• To do: A faithful copy is required: transcribe each line below exactly, minus the pictures.

• Data extract:
● ● ●

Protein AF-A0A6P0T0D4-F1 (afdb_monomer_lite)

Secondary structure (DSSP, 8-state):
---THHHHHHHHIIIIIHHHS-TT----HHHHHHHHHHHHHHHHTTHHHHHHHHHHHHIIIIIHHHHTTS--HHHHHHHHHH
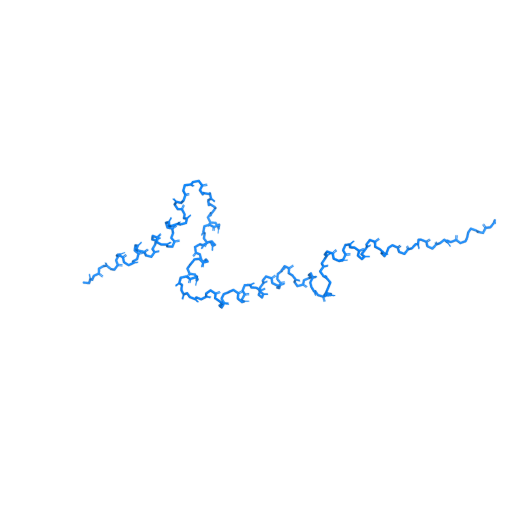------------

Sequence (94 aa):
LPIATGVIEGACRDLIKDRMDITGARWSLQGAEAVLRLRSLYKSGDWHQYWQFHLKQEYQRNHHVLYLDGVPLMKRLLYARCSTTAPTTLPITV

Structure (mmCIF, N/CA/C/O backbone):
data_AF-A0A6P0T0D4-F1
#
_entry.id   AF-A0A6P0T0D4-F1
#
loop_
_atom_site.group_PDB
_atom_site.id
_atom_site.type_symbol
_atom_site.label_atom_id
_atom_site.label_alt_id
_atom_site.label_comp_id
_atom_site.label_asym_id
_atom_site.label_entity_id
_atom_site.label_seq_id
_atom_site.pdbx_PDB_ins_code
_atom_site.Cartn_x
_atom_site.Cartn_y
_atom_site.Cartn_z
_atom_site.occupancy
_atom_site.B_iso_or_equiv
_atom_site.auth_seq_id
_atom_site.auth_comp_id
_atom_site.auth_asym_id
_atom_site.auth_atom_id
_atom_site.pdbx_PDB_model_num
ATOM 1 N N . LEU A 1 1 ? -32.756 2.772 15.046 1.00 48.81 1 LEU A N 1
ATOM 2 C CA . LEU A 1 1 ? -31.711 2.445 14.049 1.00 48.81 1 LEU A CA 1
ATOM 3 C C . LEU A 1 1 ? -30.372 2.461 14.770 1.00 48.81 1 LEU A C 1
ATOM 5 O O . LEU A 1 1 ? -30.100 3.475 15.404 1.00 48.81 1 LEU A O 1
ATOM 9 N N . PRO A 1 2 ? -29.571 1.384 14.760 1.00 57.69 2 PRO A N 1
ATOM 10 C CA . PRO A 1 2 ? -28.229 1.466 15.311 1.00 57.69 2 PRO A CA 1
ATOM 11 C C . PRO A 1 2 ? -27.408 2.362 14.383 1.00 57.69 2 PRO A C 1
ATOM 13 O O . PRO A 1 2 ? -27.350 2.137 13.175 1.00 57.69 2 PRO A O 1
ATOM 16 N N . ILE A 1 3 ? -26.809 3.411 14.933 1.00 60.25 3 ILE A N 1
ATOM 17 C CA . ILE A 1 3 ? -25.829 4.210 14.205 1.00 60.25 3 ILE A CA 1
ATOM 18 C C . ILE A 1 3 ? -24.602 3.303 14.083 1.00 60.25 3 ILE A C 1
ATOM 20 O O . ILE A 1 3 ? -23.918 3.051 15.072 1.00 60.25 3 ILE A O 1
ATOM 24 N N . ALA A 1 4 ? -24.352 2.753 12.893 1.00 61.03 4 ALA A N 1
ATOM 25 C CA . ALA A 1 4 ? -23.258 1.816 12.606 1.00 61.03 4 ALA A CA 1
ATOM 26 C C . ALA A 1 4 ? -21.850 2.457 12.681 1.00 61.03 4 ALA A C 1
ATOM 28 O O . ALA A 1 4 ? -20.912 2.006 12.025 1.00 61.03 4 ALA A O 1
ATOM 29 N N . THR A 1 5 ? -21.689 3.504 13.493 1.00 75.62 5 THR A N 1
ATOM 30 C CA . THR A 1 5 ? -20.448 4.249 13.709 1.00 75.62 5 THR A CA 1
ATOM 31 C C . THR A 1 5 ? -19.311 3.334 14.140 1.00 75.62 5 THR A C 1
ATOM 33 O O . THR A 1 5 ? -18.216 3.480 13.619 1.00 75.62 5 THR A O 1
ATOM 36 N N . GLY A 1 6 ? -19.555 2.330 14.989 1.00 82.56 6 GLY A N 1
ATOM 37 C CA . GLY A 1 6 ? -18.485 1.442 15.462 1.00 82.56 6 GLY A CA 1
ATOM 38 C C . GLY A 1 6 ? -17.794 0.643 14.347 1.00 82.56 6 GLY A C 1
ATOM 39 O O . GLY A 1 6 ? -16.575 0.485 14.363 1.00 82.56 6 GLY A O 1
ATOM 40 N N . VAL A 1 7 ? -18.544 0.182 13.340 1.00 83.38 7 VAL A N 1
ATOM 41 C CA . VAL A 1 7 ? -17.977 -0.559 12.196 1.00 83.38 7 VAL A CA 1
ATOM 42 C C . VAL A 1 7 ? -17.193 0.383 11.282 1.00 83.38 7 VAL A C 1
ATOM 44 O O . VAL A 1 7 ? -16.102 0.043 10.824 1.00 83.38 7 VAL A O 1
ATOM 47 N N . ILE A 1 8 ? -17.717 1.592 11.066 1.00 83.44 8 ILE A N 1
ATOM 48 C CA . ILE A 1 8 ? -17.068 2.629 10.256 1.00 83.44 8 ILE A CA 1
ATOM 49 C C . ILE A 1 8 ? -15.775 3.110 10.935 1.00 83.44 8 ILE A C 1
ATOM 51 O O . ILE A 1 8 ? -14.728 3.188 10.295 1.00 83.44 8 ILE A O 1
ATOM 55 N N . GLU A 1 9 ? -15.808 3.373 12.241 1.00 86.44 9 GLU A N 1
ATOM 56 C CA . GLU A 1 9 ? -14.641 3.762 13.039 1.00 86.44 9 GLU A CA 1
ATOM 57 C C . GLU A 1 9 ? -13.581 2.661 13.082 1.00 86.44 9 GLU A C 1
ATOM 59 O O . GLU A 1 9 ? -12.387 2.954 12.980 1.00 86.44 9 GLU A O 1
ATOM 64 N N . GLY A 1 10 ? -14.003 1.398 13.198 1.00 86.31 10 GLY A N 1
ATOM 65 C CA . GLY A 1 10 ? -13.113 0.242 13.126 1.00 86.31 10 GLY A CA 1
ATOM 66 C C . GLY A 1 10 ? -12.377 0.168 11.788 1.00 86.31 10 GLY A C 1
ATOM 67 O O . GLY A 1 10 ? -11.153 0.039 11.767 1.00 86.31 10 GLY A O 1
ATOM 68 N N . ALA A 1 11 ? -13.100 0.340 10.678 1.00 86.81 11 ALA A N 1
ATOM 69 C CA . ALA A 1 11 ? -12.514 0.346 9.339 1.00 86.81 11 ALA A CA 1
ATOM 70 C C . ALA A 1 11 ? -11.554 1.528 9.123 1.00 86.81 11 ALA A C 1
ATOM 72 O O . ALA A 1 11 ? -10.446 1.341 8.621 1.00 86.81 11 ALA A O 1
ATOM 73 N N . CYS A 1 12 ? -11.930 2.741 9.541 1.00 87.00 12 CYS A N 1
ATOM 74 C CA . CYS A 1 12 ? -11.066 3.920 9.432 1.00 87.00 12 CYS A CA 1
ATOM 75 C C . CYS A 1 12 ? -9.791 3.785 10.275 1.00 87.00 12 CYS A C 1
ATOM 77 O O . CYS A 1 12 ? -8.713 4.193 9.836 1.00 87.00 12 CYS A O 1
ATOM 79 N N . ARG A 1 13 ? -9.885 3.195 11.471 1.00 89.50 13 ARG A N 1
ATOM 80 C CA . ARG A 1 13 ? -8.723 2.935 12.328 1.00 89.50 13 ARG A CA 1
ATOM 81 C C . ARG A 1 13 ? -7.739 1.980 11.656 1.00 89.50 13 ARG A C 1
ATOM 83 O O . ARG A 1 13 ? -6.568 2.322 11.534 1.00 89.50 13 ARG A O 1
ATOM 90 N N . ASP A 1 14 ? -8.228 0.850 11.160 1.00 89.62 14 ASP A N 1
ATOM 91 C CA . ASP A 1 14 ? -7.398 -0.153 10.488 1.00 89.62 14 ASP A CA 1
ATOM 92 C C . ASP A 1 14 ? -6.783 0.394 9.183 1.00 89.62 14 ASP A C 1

● ● ●

• Answer below:
Protein AF-A0A6P0T0D4-F1 (afdb_monomer_lite)

Secondary structure (DSSP, 8-state):
---THHHHHHHHIIIIIHHHS-TT----HHHHHHHHHHHHHHHHTTHHHHHHHHHHHHIIIIIHHHHTTS--HHHHHHHHHH
------------

Sequence (94 aa):
LPIATGVIEGACRDLIKDRMDITGARWSLQGAEAVLRLRSLYKSGDWHQYWQFHLKQEYQRNHHVLYLDGVPLMKRLLYARCSTTAPTTLPITV

Structure (mmCIF, N/CA/C/O backbone):
data_AF-A0A6P0T0D4-F1
#
_entry.id   AF-A0A6P0T0D4-F1
#
loop_
_atom_site.group_PDB
_atom_site.id
_atom_site.type_symbol
_atom_site.label_atom_id
_atom_site.label_alt_id
_atom_site.label_comp_id
_atom_site.label_asym_id
_atom_site.label_entity_id
_atom_site.label_seq_id
_atom_site.pdbx_PDB_ins_code
_atom_site.Cartn_x
_atom_site.Cartn_y
_atom_site.Cartn_z
_atom_site.occupancy
_atom_site.B_iso_or_equiv
_atom_site.auth_seq_id
_atom_site.auth_comp_id
_atom_site.auth_asym_id
_atom_site.auth_atom_id
_atom_site.pdbx_PDB_model_num
ATOM 1 N N . LEU A 1 1 ? -32.756 2.772 15.046 1.00 48.81 1 LEU A N 1
ATOM 2 C CA . LEU A 1 1 ? -31.711 2.445 14.049 1.00 48.81 1 LEU A CA 1
ATOM 3 C C . LEU A 1 1 ? -30.372 2.461 14.770 1.00 48.81 1 LEU A C 1
ATOM 5 O O . LEU A 1 1 ? -30.100 3.475 15.404 1.00 48.81 1 LEU A O 1
ATOM 9 N N . PRO A 1 2 ? -29.571 1.384 14.760 1.00 57.69 2 PRO A N 1
ATOM 10 C CA . PRO A 1 2 ? -28.229 1.466 15.311 1.00 57.69 2 PRO A CA 1
ATOM 11 C C . PRO A 1 2 ? -27.408 2.362 14.383 1.00 57.69 2 PRO A C 1
ATOM 13 O O . PRO A 1 2 ? -27.350 2.137 13.175 1.00 57.69 2 PRO A O 1
ATOM 16 N N . ILE A 1 3 ? -26.809 3.411 14.933 1.00 60.25 3 ILE A N 1
ATOM 17 C CA . ILE A 1 3 ? -25.829 4.210 14.205 1.00 60.25 3 ILE A CA 1
ATOM 18 C C . ILE A 1 3 ? -24.602 3.303 14.083 1.00 60.25 3 ILE A C 1
ATOM 20 O O . ILE A 1 3 ? -23.918 3.051 15.072 1.00 60.25 3 ILE A O 1
ATOM 24 N N . ALA A 1 4 ? -24.352 2.753 12.893 1.00 61.03 4 ALA A N 1
ATOM 25 C CA . ALA A 1 4 ? -23.258 1.816 12.606 1.00 61.03 4 ALA A CA 1
ATOM 26 C C . ALA A 1 4 ? -21.850 2.457 12.681 1.00 61.03 4 ALA A C 1
ATOM 28 O O . ALA A 1 4 ? -20.912 2.006 12.025 1.00 61.03 4 ALA A O 1
ATOM 29 N N . THR A 1 5 ? -21.689 3.504 13.493 1.00 75.62 5 THR A N 1
ATOM 30 C CA . THR A 1 5 ? -20.448 4.249 13.709 1.00 75.62 5 THR A CA 1
ATOM 31 C C . THR A 1 5 ? -19.311 3.334 14.140 1.00 75.62 5 THR A C 1
ATOM 33 O O . THR A 1 5 ? -18.216 3.480 13.619 1.00 75.62 5 THR A O 1
ATOM 36 N N . GLY A 1 6 ? -19.555 2.330 14.989 1.00 82.56 6 GLY A N 1
ATOM 37 C CA . GLY A 1 6 ? -18.485 1.442 15.462 1.00 82.56 6 GLY A CA 1
ATOM 38 C C . GLY A 1 6 ? -17.794 0.643 14.347 1.00 82.56 6 GLY A C 1
ATOM 39 O O . GLY A 1 6 ? -16.575 0.485 14.363 1.00 82.56 6 GLY A O 1
ATOM 40 N N . VAL A 1 7 ? -18.544 0.182 13.340 1.00 83.38 7 VAL A N 1
ATOM 41 C CA . VAL A 1 7 ? -17.977 -0.559 12.196 1.00 83.38 7 VAL A CA 1
ATOM 42 C C . VAL A 1 7 ? -17.193 0.383 11.282 1.00 83.38 7 VAL A C 1
ATOM 44 O O . VAL A 1 7 ? -16.102 0.043 10.824 1.00 83.38 7 VAL A O 1
ATOM 47 N N . ILE A 1 8 ? -17.717 1.592 11.066 1.00 83.44 8 ILE A N 1
ATOM 48 C CA . ILE A 1 8 ? -17.068 2.629 10.256 1.00 83.44 8 ILE A CA 1
ATOM 49 C C . ILE A 1 8 ? -15.775 3.110 10.935 1.00 83.44 8 ILE A C 1
ATOM 51 O O . ILE A 1 8 ? -14.728 3.188 10.295 1.00 83.44 8 ILE A O 1
ATOM 55 N N . GLU A 1 9 ? -15.808 3.373 12.241 1.00 86.44 9 GLU A N 1
ATOM 56 C CA . GLU A 1 9 ? -14.641 3.762 13.039 1.00 86.44 9 GLU A CA 1
ATOM 57 C C . GLU A 1 9 ? -13.581 2.661 13.082 1.00 86.44 9 GLU A C 1
ATOM 59 O O . GLU A 1 9 ? -12.387 2.954 12.980 1.00 86.44 9 GLU A O 1
ATOM 64 N N . GLY A 1 10 ? -14.003 1.398 13.198 1.00 86.31 10 GLY A N 1
ATOM 65 C CA . GLY A 1 10 ? -13.113 0.242 13.126 1.00 86.31 10 GLY A CA 1
ATOM 66 C C . GLY A 1 10 ? -12.377 0.168 11.788 1.00 86.31 10 GLY A C 1
ATOM 67 O O . GLY A 1 10 ? -11.153 0.039 11.767 1.00 86.31 10 GLY A O 1
ATOM 68 N N . ALA A 1 11 ? -13.100 0.340 10.678 1.00 86.81 11 ALA A N 1
ATOM 69 C CA . ALA A 1 11 ? -12.514 0.346 9.339 1.00 86.81 11 ALA A CA 1
ATOM 70 C C . ALA A 1 11 ? -11.554 1.528 9.123 1.00 86.81 11 ALA A C 1
ATOM 72 O O . ALA A 1 11 ? -10.446 1.341 8.621 1.00 86.81 11 ALA A O 1
ATOM 73 N N . CYS A 1 12 ? -11.930 2.741 9.541 1.00 87.00 12 CYS A N 1
ATOM 74 C CA . CYS A 1 12 ? -11.066 3.920 9.432 1.00 87.00 12 CYS A CA 1
ATOM 75 C C . CYS A 1 12 ? -9.791 3.785 10.275 1.00 87.00 12 CYS A C 1
ATOM 77 O O . CYS A 1 12 ? -8.713 4.193 9.836 1.00 87.00 12 CYS A O 1
ATOM 79 N N . ARG A 1 13 ? -9.885 3.195 11.471 1.00 89.50 13 ARG A N 1
ATOM 80 C CA . ARG A 1 13 ? -8.723 2.935 12.328 1.00 89.50 13 ARG A CA 1
ATOM 81 C C . ARG A 1 13 ? -7.739 1.980 11.656 1.00 89.50 13 ARG A C 1
ATOM 83 O O . ARG A 1 13 ? -6.568 2.322 11.534 1.00 89.50 13 ARG A O 1
ATOM 90 N N . ASP A 1 14 ? -8.228 0.850 11.160 1.00 89.62 14 ASP A N 1
ATOM 91 C CA . ASP A 1 14 ? -7.398 -0.153 10.488 1.00 89.62 14 ASP A CA 1
ATOM 92 C C . ASP A 1 14 ? -6.783 0.394 9.183 1.00 89.62 14 ASP A C 1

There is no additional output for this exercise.